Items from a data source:
-.-.-
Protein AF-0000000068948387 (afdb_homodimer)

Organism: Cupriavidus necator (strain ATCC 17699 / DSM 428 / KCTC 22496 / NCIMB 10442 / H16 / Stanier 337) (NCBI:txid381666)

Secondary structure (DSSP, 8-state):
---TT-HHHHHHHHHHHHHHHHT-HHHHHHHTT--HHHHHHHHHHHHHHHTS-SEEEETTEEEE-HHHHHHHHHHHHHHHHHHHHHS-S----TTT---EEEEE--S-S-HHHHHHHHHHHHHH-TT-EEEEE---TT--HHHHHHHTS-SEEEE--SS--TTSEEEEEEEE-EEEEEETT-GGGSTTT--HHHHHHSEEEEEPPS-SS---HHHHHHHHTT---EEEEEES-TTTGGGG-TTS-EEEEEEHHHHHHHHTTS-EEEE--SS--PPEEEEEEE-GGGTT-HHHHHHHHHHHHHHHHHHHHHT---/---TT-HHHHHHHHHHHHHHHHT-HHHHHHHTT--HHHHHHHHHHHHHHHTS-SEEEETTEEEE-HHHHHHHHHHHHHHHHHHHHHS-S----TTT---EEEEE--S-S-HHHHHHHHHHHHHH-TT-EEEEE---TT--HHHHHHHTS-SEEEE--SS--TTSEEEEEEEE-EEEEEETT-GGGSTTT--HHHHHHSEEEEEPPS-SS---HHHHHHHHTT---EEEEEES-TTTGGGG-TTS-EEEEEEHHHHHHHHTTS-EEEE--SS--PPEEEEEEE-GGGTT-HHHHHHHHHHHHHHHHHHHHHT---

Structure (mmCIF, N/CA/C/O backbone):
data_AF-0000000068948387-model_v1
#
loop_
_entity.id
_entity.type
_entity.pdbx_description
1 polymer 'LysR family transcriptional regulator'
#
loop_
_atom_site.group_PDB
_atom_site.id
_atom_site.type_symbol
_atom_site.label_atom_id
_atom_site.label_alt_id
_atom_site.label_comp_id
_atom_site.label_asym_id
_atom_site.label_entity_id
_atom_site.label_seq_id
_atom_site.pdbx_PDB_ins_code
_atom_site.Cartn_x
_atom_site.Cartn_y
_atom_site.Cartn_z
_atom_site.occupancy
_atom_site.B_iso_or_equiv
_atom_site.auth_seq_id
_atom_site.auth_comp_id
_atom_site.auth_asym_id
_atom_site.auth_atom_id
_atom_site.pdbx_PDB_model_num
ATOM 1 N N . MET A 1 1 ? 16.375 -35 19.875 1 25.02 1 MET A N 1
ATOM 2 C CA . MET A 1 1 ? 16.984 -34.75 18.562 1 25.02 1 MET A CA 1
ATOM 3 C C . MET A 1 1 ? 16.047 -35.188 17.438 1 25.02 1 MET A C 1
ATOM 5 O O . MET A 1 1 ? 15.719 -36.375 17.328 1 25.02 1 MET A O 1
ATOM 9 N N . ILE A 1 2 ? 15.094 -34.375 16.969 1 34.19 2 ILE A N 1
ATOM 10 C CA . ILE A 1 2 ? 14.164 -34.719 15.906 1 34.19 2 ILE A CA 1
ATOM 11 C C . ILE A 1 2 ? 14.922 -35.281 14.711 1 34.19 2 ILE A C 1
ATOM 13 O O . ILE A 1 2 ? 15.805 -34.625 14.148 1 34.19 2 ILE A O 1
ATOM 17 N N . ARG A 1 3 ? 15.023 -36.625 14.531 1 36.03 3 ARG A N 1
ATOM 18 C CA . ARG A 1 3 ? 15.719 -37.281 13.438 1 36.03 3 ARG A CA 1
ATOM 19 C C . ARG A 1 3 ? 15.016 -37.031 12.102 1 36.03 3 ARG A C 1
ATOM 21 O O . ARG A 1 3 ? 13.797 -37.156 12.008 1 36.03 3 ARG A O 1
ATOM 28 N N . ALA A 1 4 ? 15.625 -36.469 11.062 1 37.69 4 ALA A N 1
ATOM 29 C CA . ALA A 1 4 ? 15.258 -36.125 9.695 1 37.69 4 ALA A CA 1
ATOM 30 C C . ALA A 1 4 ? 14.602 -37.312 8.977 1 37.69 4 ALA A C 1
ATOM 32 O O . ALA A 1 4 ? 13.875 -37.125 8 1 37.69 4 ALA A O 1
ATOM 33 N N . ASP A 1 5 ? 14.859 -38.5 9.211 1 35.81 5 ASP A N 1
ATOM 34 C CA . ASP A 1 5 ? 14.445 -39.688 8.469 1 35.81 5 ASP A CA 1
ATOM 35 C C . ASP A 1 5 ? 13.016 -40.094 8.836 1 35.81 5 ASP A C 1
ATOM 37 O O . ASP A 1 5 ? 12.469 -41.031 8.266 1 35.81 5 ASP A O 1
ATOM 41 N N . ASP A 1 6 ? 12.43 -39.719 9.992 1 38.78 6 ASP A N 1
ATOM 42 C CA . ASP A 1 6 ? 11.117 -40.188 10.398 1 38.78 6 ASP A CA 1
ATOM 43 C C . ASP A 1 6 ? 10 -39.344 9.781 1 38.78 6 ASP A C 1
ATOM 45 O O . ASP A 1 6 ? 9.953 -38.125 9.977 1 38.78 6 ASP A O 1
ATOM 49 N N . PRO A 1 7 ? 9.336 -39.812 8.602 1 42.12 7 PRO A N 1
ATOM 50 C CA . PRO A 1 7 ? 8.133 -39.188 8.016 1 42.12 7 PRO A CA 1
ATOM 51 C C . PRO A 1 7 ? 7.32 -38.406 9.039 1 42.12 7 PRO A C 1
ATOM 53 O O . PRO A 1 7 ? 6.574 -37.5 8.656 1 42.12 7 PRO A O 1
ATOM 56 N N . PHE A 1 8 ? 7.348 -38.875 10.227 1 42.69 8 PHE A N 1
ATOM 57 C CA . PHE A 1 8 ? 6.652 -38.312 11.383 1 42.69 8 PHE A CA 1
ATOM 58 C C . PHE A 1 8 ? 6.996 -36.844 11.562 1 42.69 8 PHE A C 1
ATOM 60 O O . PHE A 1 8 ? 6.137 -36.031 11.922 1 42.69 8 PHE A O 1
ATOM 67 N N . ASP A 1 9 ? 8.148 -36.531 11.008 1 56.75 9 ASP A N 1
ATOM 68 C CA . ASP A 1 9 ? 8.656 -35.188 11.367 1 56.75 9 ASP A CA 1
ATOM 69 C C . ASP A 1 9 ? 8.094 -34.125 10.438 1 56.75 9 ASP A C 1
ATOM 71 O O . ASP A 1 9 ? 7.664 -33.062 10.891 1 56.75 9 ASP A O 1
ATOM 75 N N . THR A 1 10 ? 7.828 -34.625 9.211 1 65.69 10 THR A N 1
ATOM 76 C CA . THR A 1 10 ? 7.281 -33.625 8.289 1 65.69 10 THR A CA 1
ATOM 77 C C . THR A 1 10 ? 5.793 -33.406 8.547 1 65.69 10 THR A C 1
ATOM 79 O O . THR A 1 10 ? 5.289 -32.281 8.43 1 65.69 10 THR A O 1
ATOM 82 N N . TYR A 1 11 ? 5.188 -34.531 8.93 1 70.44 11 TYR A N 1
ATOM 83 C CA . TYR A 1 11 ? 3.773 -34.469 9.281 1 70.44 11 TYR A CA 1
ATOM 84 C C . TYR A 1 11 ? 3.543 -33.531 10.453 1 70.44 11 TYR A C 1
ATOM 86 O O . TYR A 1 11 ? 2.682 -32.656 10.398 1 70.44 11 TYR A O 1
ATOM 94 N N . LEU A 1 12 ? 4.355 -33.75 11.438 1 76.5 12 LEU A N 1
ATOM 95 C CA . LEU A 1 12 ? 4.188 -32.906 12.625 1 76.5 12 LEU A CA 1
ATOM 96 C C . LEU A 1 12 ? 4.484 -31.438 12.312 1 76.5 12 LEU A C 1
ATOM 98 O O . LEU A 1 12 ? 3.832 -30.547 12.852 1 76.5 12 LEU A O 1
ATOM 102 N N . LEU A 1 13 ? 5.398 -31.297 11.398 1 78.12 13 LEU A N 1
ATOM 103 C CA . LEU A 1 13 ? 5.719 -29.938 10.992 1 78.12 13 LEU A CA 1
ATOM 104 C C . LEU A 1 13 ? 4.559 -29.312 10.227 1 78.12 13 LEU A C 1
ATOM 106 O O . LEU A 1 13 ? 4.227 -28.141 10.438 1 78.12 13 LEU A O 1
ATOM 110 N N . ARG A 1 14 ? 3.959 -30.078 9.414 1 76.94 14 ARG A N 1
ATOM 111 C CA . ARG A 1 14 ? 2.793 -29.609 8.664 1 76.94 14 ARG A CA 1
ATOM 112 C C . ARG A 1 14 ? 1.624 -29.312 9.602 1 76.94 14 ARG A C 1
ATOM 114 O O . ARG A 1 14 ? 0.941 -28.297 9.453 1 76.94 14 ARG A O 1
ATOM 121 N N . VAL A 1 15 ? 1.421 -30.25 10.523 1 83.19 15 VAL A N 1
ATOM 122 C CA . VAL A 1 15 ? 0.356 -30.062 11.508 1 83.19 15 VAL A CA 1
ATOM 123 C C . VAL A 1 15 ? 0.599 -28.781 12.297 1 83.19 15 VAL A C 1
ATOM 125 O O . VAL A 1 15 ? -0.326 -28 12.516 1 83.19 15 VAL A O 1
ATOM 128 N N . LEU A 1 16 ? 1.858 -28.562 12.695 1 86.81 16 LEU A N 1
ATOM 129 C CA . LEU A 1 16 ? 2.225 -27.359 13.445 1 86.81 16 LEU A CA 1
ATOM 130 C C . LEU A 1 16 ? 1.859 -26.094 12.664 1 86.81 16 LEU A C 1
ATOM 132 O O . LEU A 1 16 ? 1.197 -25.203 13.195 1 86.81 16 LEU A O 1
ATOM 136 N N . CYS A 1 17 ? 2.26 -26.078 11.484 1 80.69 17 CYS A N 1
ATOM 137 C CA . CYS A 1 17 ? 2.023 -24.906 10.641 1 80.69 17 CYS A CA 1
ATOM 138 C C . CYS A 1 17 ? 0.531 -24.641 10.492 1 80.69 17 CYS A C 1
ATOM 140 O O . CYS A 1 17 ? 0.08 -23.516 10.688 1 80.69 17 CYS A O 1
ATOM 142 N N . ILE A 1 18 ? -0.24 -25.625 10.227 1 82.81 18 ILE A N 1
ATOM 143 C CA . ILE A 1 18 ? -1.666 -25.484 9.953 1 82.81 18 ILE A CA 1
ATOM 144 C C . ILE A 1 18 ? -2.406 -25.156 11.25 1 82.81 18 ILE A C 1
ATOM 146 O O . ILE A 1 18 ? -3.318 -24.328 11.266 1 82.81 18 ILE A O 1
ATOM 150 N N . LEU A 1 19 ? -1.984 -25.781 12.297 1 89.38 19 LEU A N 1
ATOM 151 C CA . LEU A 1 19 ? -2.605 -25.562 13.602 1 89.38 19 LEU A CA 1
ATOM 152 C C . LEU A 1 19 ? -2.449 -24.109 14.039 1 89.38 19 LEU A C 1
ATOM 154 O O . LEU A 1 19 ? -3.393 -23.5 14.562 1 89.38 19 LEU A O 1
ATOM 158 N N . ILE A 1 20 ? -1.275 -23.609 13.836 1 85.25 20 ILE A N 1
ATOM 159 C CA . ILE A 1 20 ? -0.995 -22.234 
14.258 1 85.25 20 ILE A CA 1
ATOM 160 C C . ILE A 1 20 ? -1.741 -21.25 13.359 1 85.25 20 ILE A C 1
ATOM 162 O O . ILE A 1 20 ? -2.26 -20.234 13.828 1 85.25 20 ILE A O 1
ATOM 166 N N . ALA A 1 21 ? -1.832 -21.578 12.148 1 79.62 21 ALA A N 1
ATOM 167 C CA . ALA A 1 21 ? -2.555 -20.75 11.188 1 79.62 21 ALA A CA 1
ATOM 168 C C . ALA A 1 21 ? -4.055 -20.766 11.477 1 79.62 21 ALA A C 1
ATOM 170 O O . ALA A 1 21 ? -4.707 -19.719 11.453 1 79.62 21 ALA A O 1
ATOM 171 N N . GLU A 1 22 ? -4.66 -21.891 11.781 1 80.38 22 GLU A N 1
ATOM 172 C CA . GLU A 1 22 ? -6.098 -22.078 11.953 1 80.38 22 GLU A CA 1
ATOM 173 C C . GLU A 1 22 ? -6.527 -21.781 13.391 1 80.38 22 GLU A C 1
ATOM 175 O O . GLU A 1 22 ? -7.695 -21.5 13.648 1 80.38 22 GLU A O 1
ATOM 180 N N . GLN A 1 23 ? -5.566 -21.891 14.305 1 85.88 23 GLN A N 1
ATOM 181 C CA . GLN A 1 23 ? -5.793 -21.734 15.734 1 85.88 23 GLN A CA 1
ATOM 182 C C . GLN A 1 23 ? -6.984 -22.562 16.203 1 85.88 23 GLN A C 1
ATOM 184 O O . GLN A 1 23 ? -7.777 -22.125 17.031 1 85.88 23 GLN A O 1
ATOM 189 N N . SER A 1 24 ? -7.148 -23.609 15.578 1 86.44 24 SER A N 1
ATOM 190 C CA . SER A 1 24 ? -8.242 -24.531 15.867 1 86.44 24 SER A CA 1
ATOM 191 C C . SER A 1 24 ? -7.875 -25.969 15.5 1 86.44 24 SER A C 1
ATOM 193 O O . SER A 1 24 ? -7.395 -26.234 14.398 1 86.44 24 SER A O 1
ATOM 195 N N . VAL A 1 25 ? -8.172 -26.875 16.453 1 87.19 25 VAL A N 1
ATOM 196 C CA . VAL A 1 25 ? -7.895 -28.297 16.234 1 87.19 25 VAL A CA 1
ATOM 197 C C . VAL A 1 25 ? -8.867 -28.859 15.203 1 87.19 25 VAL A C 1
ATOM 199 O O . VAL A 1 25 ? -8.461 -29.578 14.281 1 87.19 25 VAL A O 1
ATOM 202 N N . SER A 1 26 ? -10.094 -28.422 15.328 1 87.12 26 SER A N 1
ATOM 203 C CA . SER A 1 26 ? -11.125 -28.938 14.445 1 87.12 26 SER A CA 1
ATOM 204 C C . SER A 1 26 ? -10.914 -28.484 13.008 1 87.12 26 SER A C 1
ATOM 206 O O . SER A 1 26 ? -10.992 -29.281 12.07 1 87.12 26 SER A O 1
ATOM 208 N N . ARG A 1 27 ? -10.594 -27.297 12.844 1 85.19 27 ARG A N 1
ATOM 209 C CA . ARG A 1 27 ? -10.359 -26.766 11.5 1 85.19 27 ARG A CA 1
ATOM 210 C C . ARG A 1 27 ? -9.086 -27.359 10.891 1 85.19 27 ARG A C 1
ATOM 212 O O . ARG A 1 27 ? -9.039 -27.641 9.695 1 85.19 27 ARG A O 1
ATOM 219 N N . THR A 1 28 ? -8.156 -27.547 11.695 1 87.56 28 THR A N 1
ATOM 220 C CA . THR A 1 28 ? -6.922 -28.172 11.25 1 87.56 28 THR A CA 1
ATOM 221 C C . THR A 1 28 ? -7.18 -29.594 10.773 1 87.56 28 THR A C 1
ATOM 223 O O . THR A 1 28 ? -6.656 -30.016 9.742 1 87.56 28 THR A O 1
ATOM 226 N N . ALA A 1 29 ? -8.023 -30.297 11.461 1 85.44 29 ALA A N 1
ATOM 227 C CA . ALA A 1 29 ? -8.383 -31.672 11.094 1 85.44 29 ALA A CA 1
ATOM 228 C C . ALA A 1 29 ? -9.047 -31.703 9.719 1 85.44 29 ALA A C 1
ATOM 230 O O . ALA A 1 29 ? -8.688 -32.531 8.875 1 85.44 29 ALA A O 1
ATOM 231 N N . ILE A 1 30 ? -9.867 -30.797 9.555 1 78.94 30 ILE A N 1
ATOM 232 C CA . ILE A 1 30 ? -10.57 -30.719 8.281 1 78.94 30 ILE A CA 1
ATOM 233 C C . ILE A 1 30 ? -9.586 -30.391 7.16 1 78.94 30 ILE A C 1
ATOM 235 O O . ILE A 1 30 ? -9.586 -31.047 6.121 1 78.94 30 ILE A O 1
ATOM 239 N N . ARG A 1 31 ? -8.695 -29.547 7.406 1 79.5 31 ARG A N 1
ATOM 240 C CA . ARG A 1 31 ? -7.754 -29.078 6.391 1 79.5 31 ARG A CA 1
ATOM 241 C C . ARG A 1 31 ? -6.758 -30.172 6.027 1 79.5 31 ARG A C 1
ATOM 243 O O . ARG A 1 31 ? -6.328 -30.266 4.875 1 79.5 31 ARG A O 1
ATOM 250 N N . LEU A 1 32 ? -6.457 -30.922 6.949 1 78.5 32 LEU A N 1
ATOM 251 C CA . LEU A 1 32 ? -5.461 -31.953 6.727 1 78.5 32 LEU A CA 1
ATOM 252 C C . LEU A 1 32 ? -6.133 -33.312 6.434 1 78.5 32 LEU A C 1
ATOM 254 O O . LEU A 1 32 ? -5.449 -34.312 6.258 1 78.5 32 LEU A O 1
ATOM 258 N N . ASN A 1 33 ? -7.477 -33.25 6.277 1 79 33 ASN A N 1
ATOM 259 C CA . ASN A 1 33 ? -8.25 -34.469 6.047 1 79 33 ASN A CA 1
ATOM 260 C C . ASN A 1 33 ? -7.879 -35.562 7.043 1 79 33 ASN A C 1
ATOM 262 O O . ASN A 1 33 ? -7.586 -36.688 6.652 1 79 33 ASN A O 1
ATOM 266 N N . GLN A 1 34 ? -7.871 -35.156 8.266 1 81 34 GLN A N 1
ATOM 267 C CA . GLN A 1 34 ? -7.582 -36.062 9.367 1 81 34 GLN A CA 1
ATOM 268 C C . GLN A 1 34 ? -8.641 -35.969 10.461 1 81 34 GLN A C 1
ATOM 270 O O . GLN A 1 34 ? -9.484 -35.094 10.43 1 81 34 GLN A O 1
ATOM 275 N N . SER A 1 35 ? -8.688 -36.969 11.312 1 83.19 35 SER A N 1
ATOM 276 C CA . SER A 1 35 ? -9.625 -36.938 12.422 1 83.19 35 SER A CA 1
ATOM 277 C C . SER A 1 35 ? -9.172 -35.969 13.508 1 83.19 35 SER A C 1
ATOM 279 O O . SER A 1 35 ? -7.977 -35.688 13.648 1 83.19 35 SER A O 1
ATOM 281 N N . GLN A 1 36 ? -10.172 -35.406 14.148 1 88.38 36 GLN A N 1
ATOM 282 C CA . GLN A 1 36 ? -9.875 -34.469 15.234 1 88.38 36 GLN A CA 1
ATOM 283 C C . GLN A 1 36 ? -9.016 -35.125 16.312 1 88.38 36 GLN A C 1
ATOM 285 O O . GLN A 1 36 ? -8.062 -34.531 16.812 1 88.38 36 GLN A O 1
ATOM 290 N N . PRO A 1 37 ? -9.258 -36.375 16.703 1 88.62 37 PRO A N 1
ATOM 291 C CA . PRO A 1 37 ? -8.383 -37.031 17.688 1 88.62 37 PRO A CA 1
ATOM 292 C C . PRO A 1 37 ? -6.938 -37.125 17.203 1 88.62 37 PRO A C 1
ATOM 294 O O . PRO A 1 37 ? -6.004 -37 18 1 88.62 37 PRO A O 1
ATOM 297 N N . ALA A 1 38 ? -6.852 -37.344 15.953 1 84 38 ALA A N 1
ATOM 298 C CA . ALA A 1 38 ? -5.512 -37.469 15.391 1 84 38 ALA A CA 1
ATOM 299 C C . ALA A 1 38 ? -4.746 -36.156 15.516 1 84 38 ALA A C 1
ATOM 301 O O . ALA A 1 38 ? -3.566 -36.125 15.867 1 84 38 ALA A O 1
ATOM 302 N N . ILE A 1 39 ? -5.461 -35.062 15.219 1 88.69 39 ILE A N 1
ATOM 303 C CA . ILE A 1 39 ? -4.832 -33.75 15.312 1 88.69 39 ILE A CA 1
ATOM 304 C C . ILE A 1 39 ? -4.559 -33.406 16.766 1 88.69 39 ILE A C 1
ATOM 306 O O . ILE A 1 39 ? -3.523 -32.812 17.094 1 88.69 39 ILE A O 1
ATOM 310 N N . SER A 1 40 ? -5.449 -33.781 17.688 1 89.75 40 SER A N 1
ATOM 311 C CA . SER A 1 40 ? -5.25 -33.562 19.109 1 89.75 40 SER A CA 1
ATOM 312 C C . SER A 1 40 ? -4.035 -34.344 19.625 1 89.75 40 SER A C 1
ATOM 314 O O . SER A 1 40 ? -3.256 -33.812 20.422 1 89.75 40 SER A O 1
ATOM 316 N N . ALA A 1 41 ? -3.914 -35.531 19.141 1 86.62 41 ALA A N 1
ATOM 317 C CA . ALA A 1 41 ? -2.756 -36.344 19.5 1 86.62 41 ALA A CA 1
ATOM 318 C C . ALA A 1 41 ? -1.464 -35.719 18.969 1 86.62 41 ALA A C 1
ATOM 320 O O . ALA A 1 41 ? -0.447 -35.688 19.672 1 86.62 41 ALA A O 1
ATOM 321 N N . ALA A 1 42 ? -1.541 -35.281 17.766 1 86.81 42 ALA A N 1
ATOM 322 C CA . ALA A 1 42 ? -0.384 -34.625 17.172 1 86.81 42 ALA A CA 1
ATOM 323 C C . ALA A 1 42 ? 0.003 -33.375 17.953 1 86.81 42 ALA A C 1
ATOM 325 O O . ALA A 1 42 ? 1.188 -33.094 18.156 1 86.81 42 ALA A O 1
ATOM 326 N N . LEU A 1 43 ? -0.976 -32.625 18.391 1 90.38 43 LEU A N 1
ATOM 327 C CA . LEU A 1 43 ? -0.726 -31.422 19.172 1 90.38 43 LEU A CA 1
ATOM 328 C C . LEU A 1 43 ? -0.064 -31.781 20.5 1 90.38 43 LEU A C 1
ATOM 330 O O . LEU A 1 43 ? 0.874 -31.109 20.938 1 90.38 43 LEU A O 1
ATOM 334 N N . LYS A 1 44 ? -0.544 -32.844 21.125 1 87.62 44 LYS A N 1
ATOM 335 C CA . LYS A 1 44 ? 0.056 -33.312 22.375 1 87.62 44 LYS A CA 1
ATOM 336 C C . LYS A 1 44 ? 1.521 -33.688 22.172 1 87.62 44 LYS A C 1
-.-.-
All lines above from the line with "ATOM 34 C CA" through the line with "ATOM 42 C CA", both included, are to be set down exactly, with nothing else.

ATOM 34 C CA . ASP A 1 5 ? 14.445 -39.688 8.469 1 35.81 5 ASP A CA 1
ATOM 35 C C . ASP A 1 5 ? 13.016 -40.094 8.836 1 35.81 5 ASP A C 1
ATOM 37 O O . ASP A 1 5 ? 12.469 -41.031 8.266 1 35.81 5 ASP A O 1
ATOM 41 N N . ASP A 1 6 ? 12.43 -39.719 9.992 1 38.78 6 ASP A N 1
ATOM 42 C CA . ASP A 1 6 ? 11.117 -40.188 10.398 1 38.78 6 ASP A CA 1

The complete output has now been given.